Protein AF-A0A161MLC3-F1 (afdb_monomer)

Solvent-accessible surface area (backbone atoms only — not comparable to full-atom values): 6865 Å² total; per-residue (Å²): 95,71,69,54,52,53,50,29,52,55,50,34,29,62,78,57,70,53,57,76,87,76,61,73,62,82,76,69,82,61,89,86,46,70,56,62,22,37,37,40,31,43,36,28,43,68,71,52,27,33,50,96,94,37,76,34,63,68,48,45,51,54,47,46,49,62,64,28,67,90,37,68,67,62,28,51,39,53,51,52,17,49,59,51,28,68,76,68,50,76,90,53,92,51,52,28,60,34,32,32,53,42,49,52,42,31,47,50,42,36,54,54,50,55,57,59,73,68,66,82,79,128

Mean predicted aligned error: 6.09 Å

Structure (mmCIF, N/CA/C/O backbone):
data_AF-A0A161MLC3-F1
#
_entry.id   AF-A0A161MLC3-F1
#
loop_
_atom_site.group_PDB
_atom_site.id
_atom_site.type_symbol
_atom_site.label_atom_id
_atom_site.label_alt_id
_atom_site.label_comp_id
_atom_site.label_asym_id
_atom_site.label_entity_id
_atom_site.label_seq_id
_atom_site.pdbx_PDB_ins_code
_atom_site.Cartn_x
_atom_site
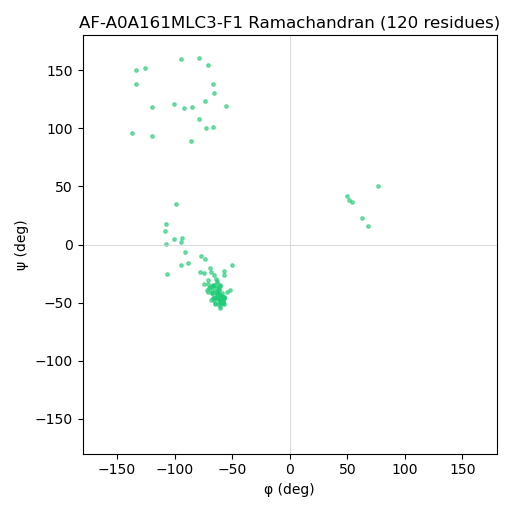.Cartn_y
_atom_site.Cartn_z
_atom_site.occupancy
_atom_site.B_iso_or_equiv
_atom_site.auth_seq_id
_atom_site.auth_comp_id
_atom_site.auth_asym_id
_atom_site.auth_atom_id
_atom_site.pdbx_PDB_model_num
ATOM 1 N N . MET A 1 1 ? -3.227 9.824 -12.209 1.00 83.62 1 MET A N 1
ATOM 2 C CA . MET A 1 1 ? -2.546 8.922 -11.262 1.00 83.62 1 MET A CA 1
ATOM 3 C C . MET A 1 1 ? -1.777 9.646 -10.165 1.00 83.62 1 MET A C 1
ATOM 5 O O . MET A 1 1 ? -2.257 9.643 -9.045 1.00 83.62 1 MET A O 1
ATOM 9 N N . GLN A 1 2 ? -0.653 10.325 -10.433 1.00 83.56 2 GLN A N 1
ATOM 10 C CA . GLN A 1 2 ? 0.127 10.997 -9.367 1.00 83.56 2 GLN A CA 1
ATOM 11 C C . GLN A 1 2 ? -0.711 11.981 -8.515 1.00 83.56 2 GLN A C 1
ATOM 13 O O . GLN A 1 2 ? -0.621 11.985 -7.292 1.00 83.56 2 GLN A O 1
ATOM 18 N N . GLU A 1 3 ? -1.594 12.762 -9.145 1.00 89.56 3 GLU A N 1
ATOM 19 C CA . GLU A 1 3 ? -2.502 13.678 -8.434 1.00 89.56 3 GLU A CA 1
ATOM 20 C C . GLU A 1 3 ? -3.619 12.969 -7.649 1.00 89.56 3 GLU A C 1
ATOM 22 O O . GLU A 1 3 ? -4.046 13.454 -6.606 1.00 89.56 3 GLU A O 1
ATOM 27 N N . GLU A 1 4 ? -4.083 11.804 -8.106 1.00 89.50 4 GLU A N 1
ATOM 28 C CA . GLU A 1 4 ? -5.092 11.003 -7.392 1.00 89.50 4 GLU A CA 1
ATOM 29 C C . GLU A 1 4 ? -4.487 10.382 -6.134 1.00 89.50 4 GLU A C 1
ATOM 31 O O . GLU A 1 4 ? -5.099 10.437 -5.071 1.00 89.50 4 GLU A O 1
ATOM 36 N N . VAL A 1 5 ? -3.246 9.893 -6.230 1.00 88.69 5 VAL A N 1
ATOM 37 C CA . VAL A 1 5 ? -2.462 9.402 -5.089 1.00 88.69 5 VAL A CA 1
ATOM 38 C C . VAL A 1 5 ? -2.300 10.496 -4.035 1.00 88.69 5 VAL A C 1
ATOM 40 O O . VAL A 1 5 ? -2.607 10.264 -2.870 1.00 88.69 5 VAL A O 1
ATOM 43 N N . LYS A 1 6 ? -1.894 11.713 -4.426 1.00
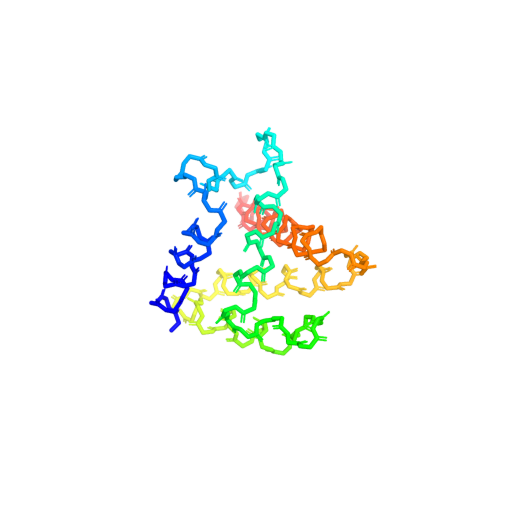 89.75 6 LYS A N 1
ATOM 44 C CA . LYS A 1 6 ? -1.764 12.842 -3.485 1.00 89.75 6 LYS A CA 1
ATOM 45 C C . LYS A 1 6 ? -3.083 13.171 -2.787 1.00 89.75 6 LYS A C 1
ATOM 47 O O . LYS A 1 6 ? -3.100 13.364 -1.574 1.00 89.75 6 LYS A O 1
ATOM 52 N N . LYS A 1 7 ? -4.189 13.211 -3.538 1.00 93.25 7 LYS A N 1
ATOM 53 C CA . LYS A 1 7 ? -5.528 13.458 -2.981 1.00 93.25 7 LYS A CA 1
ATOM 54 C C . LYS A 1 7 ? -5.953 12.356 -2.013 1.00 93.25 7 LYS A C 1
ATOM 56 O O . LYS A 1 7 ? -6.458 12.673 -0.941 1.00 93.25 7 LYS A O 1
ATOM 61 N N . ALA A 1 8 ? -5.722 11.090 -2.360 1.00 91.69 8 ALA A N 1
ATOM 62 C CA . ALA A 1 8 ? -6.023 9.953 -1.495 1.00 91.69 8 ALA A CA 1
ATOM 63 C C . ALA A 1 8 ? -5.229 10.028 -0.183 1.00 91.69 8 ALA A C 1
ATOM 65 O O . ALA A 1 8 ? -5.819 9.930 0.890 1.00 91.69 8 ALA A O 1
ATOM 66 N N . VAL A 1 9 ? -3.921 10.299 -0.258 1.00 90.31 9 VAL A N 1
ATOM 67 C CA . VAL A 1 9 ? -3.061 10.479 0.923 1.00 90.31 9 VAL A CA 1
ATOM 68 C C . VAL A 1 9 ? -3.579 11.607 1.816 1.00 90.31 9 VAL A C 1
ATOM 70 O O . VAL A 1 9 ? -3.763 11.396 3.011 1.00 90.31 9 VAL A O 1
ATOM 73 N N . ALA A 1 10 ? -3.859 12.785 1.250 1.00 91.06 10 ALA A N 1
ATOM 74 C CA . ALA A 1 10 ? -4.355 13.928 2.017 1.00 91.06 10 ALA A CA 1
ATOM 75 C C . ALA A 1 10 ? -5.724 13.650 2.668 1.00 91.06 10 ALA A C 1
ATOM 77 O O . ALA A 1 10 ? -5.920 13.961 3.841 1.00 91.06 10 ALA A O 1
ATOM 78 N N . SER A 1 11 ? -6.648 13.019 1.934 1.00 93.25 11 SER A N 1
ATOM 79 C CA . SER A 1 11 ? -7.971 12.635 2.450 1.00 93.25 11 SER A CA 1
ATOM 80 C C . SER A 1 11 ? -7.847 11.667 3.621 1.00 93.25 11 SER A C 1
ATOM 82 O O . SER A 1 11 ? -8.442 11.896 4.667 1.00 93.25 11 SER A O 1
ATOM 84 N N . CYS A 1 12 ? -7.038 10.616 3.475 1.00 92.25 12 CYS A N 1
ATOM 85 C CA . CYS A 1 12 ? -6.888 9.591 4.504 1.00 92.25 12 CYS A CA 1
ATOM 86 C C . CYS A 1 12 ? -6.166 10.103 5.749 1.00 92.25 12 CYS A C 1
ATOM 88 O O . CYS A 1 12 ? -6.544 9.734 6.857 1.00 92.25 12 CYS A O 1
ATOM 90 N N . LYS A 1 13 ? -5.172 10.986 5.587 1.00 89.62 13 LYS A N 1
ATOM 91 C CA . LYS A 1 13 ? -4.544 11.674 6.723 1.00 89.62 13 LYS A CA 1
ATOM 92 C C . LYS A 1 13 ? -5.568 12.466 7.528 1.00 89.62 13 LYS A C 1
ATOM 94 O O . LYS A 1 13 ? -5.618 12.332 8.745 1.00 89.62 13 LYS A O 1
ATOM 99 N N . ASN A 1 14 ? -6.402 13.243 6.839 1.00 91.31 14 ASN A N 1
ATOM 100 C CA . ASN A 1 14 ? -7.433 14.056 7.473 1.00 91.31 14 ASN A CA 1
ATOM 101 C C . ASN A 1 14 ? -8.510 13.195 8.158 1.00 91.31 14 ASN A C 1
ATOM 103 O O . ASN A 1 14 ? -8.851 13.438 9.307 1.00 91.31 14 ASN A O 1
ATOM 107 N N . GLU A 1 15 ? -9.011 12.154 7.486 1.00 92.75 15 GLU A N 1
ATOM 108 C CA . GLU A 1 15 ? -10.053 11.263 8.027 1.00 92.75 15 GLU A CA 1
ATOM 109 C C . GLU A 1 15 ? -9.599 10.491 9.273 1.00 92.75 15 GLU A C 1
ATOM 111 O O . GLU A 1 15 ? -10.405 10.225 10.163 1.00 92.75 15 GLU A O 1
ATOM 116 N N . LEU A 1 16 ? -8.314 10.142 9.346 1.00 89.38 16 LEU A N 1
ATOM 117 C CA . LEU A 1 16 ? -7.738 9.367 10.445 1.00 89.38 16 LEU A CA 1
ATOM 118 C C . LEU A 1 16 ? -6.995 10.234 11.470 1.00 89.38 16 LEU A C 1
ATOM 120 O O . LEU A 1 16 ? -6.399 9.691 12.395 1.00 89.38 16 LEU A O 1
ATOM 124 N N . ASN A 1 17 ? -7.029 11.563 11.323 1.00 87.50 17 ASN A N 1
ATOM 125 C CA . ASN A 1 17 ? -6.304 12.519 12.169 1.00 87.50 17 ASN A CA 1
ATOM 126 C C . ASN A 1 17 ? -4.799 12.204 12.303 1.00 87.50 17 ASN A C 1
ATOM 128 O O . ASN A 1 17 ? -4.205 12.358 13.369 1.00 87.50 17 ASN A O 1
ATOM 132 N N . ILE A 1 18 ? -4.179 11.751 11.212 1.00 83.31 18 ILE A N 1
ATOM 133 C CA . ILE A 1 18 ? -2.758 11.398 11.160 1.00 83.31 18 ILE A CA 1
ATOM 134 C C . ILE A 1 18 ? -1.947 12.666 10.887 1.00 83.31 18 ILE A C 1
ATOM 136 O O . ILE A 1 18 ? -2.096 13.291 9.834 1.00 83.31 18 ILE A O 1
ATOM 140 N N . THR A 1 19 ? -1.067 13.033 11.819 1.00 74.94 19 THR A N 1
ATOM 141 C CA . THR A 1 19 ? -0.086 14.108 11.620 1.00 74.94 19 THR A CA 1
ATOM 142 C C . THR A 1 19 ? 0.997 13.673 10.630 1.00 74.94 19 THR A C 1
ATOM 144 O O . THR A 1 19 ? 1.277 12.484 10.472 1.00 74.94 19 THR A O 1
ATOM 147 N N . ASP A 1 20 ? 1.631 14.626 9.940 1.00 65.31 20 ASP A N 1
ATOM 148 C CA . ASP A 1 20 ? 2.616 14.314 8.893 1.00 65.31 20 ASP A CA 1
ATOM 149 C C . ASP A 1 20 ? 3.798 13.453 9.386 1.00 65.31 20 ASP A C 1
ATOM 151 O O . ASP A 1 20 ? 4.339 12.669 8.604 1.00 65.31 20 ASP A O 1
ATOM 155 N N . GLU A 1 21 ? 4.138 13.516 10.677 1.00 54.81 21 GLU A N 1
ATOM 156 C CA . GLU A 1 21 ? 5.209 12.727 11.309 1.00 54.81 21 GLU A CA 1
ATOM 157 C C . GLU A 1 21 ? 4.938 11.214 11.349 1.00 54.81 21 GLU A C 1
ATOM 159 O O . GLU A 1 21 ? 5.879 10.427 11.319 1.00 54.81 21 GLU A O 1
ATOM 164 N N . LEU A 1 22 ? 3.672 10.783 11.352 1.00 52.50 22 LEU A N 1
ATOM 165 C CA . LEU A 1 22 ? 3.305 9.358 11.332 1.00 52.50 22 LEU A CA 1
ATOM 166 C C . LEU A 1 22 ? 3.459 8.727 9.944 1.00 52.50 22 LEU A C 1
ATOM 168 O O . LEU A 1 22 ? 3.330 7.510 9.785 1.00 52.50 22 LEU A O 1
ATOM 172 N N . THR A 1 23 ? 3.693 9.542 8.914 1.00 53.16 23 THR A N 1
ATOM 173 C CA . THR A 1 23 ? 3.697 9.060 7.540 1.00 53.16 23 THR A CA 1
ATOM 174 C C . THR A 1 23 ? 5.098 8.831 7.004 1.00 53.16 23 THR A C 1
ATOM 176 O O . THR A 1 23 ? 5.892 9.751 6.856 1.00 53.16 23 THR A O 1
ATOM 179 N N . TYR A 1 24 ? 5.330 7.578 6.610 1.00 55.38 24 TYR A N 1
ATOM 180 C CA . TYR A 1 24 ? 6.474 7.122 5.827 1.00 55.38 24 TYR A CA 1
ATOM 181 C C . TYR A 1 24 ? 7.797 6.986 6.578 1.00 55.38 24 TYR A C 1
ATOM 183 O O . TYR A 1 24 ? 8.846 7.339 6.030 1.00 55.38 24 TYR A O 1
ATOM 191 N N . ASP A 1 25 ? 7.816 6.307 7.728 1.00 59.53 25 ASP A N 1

============

## EXERCISE AIM
Copy out only the lines above from the one with "ATOM 75 C C" to the one with "ATOM 86 C C", inclusive, exactly as they stand.

## TASK SOLUTION
ATOM 75 C C . ALA A 1 10 ? -5.724 13.650 2.668 1.00 91.06 10 ALA A C 1
ATOM 77 O O . ALA A 1 10 ? -5.920 13.961 3.841 1.00 91.06 10 ALA A O 1
ATOM 78 N N . SER A 1 11 ? -6.648 13.019 1.934 1.00 93.25 11 SER A N 1
ATOM 79 C CA . SER A 1 11 ? -7.971 12.635 2.450 1.00 93.25 11 SER A CA 1
ATOM 80 C C . SER A 1 11 ? -7.847 11.667 3.621 1.00 93.25 11 SER A C 1
ATOM 82 O O . SER A 1 11 ? -8.442 11.896 4.667 1.00 93.25 11 SER A O 1
ATOM 84 N N . CYS A 1 12 ? -7.038 10.616 3.475 1.00 92.25 12 CYS A N 1
ATOM 85 C CA . CYS A 1 12 ? -6.888 9.591 4.504 1.00 92.25 12 CYS A CA 1
ATOM 86 C C . CYS A 1 12 ? -6.166 10.103 5.749 1.00 92.25 12 CYS A C 1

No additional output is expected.